• What the exercise asks:
Where the records below reach the line containing "ATOM 97 C CA", start transcribing, and end with the line containing "ATOM 139 C C", exactly and with nothing else added.

• Supplied entries:
####

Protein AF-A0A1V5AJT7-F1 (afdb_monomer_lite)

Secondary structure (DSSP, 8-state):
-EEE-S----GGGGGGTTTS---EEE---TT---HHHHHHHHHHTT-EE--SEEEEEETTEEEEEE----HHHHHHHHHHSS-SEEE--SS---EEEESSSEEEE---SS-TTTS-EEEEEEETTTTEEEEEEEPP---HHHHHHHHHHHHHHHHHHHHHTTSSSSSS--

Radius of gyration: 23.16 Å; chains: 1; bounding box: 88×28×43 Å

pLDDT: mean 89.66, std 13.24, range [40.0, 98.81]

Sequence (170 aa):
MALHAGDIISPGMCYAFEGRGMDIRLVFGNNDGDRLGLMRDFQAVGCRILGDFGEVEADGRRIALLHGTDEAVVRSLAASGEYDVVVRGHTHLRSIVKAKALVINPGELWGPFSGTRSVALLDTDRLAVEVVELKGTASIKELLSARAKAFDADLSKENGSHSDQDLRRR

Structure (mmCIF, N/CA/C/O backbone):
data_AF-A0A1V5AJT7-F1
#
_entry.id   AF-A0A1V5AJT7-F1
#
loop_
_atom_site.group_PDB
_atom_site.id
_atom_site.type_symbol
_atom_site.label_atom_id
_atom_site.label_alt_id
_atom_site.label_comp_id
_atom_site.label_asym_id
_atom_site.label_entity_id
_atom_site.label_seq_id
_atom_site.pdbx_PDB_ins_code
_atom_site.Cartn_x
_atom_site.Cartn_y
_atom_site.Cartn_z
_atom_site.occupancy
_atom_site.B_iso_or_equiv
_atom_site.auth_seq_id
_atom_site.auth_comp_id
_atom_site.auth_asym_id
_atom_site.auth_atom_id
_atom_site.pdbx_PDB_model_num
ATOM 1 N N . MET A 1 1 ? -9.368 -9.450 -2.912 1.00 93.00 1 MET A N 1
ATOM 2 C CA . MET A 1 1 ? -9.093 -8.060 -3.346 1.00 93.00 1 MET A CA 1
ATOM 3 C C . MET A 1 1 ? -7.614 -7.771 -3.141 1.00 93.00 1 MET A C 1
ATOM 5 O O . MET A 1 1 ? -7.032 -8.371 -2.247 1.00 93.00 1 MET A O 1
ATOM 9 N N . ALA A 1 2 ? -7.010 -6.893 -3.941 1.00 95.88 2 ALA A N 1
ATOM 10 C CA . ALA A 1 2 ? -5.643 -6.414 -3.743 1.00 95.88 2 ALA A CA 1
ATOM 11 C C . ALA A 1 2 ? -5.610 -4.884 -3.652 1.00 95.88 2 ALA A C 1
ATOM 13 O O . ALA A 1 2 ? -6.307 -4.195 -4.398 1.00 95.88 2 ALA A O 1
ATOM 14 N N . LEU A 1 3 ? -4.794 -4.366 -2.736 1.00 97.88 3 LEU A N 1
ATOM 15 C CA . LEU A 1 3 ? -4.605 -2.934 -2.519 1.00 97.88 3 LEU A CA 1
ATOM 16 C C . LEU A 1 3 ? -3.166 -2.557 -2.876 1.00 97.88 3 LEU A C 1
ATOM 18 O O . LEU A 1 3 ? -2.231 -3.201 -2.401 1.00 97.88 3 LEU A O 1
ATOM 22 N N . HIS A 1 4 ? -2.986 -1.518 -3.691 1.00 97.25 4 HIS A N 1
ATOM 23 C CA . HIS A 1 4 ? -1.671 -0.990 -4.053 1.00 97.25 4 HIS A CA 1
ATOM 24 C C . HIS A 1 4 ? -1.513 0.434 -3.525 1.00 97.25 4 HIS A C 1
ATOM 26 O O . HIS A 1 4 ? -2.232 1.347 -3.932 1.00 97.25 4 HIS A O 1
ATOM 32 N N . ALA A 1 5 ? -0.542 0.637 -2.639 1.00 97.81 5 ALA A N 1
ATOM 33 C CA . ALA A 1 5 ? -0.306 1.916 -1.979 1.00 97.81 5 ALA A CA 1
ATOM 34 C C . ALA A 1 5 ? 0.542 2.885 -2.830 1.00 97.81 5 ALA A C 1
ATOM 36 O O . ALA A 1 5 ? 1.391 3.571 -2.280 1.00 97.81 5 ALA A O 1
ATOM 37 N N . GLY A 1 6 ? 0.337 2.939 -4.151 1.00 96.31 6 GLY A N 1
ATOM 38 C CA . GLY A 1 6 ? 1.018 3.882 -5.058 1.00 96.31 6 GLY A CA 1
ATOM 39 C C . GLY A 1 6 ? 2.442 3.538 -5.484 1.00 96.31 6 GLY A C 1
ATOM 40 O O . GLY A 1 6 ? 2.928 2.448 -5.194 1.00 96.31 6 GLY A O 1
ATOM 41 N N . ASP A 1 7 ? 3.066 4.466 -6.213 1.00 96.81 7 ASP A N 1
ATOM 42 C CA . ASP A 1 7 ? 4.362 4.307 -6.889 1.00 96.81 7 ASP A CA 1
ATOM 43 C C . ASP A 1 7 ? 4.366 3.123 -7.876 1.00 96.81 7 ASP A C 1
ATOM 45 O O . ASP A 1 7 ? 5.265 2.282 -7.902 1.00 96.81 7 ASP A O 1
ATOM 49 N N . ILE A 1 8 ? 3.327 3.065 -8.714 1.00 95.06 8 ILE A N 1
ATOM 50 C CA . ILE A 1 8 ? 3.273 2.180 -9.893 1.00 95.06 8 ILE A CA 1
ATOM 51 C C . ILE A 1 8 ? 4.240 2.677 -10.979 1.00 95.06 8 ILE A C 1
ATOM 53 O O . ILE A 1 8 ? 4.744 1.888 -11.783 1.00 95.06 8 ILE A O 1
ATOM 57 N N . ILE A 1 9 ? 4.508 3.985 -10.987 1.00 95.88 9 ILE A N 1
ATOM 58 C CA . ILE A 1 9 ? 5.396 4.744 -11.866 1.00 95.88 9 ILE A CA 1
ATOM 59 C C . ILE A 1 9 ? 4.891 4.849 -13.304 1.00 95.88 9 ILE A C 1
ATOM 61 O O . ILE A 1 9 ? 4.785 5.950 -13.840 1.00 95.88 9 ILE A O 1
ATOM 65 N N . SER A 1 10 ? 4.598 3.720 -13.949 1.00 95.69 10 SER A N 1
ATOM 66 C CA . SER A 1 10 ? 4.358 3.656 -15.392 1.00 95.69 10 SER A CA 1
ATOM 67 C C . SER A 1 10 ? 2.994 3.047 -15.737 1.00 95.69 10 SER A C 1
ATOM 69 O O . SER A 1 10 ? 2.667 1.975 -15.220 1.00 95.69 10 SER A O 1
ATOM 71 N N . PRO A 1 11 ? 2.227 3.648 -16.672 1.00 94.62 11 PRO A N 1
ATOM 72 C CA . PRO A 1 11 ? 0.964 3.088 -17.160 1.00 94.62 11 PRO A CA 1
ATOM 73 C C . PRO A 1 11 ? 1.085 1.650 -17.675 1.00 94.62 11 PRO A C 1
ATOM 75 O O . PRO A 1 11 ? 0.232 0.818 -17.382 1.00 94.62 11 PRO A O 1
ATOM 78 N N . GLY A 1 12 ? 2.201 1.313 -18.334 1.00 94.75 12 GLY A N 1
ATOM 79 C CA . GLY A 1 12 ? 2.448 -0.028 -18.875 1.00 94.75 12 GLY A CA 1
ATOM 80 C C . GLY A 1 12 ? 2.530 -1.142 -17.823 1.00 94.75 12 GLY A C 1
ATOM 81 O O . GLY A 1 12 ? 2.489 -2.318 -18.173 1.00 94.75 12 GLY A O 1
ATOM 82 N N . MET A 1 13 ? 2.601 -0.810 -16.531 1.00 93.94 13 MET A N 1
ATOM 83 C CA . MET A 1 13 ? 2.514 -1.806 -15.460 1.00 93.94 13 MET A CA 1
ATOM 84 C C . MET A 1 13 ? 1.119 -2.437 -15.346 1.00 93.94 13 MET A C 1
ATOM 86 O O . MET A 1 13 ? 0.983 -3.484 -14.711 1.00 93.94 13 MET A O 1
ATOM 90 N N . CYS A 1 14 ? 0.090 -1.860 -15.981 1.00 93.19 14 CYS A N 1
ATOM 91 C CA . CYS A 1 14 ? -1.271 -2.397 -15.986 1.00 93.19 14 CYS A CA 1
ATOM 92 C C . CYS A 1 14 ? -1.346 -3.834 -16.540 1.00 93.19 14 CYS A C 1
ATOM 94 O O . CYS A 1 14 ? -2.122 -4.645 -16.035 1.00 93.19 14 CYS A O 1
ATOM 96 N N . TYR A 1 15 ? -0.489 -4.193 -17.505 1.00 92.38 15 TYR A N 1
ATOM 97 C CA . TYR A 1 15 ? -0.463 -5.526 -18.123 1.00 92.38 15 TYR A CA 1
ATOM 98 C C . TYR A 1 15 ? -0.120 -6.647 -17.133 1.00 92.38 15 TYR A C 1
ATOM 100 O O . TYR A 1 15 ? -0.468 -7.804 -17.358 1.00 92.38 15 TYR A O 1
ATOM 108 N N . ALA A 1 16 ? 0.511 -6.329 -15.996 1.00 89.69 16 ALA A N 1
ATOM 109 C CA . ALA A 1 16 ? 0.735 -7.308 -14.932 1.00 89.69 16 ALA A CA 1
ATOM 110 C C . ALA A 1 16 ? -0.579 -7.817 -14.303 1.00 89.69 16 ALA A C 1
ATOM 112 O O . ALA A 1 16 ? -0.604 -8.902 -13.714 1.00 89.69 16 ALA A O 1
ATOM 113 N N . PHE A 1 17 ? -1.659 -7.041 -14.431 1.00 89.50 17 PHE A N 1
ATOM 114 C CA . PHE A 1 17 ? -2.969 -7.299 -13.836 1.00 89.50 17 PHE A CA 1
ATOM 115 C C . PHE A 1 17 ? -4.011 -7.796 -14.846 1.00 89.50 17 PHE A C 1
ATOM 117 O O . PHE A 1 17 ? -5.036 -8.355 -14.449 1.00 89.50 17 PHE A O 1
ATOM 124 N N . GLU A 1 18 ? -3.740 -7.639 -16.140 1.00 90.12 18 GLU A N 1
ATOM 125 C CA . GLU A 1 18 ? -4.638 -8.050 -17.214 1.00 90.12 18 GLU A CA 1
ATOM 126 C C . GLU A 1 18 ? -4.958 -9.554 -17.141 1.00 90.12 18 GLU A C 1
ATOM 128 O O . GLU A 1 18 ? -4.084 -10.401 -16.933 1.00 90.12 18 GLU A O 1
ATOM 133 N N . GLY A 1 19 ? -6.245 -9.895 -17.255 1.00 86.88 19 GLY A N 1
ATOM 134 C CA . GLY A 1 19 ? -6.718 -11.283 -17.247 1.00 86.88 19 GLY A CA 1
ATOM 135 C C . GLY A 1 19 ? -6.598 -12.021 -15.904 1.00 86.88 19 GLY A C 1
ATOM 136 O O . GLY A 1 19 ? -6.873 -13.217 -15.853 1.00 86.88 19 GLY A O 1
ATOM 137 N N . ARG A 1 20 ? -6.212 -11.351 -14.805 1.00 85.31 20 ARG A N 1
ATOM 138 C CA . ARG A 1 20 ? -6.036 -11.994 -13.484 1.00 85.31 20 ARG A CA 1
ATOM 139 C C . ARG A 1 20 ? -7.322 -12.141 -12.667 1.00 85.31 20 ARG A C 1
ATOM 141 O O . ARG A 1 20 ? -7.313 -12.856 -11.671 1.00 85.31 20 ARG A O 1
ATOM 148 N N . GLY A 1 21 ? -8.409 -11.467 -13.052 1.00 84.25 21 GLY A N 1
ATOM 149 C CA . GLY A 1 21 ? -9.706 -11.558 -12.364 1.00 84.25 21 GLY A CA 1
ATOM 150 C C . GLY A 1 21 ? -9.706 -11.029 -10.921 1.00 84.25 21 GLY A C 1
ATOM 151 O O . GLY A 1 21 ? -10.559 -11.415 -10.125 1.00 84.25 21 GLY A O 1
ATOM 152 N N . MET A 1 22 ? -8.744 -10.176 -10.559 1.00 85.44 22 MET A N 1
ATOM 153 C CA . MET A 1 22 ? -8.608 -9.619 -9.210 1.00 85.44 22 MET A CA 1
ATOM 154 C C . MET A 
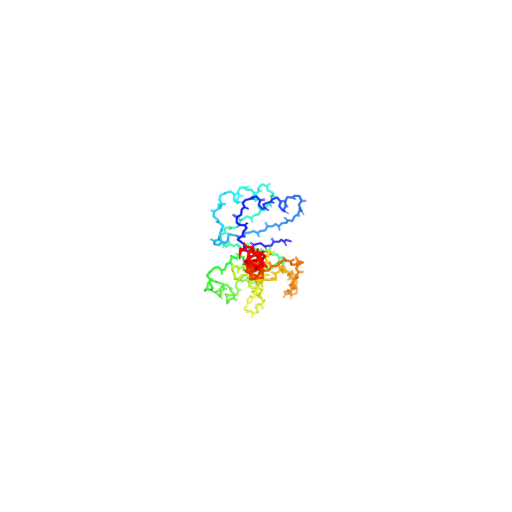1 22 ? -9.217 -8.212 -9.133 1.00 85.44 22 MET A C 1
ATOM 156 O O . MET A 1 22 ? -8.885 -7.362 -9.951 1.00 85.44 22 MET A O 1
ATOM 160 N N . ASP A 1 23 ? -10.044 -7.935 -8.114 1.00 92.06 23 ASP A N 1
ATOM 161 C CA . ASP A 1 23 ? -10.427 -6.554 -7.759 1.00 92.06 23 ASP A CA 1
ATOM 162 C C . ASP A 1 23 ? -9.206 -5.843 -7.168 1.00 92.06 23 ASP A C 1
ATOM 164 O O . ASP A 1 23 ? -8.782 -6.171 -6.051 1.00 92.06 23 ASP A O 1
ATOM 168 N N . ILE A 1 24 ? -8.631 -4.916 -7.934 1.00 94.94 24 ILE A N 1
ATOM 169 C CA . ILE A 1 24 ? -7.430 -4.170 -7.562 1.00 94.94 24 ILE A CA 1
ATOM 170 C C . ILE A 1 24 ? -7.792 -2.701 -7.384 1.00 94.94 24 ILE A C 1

####

• Reply to the exercise:
ATOM 97 C CA . TYR A 1 15 ? -0.463 -5.526 -18.123 1.00 92.38 15 TYR A CA 1
ATOM 98 C C . TYR A 1 15 ? -0.120 -6.647 -17.133 1.00 92.38 15 TYR A C 1
ATOM 100 O O . TYR A 1 15 ? -0.468 -7.804 -17.358 1.00 92.38 15 TYR A O 1
ATOM 108 N N . ALA A 1 16 ? 0.511 -6.329 -15.996 1.00 89.69 16 ALA A N 1
ATOM 109 C CA . ALA A 1 16 ? 0.735 -7.308 -14.932 1.00 89.69 16 ALA A CA 1
ATOM 110 C C . ALA A 1 16 ? -0.579 -7.817 -14.303 1.00 89.69 16 ALA A C 1
ATOM 112 O O . ALA A 1 16 ? -0.604 -8.902 -13.714 1.00 89.69 16 ALA A O 1
ATOM 113 N N . PHE A 1 17 ? -1.659 -7.041 -14.431 1.00 89.50 17 PHE A N 1
ATOM 114 C CA . PHE A 1 17 ? -2.969 -7.299 -13.836 1.00 89.50 17 PHE A CA 1
ATOM 115 C C . PHE A 1 17 ? -4.011 -7.796 -14.846 1.00 89.50 17 PHE A C 1
ATOM 117 O O . PHE A 1 17 ? -5.036 -8.355 -14.449 1.00 89.50 17 PHE A O 1
ATOM 124 N N . GLU A 1 18 ? -3.740 -7.639 -16.140 1.00 90.12 18 GLU A N 1
ATOM 125 C CA . GLU A 1 18 ? -4.638 -8.050 -17.214 1.00 90.12 18 GLU A CA 1
ATOM 126 C C . GLU A 1 18 ? -4.958 -9.554 -17.141 1.00 90.12 18 GLU A C 1
ATOM 128 O O . GLU A 1 18 ? -4.084 -10.401 -16.933 1.00 90.12 18 GLU A O 1
ATOM 133 N N . GLY A 1 19 ? -6.245 -9.895 -17.255 1.00 86.88 19 GLY A N 1
ATOM 134 C CA . GLY A 1 19 ? -6.718 -11.283 -17.247 1.00 86.88 19 GLY A CA 1
ATOM 135 C C . GLY A 1 19 ? -6.598 -12.021 -15.904 1.00 86.88 19 GLY A C 1
ATOM 136 O O . GLY A 1 19 ? -6.873 -13.217 -15.853 1.00 86.88 19 GLY A O 1
ATOM 137 N N . ARG A 1 20 ? -6.212 -11.351 -14.805 1.00 85.31 20 ARG A N 1
ATOM 138 C CA . ARG A 1 20 ? -6.036 -11.994 -13.484 1.00 85.31 20 ARG A CA 1
ATOM 139 C C . ARG A 1 20 ? -7.322 -12.141 -12.667 1.00 85.31 20 ARG A C 1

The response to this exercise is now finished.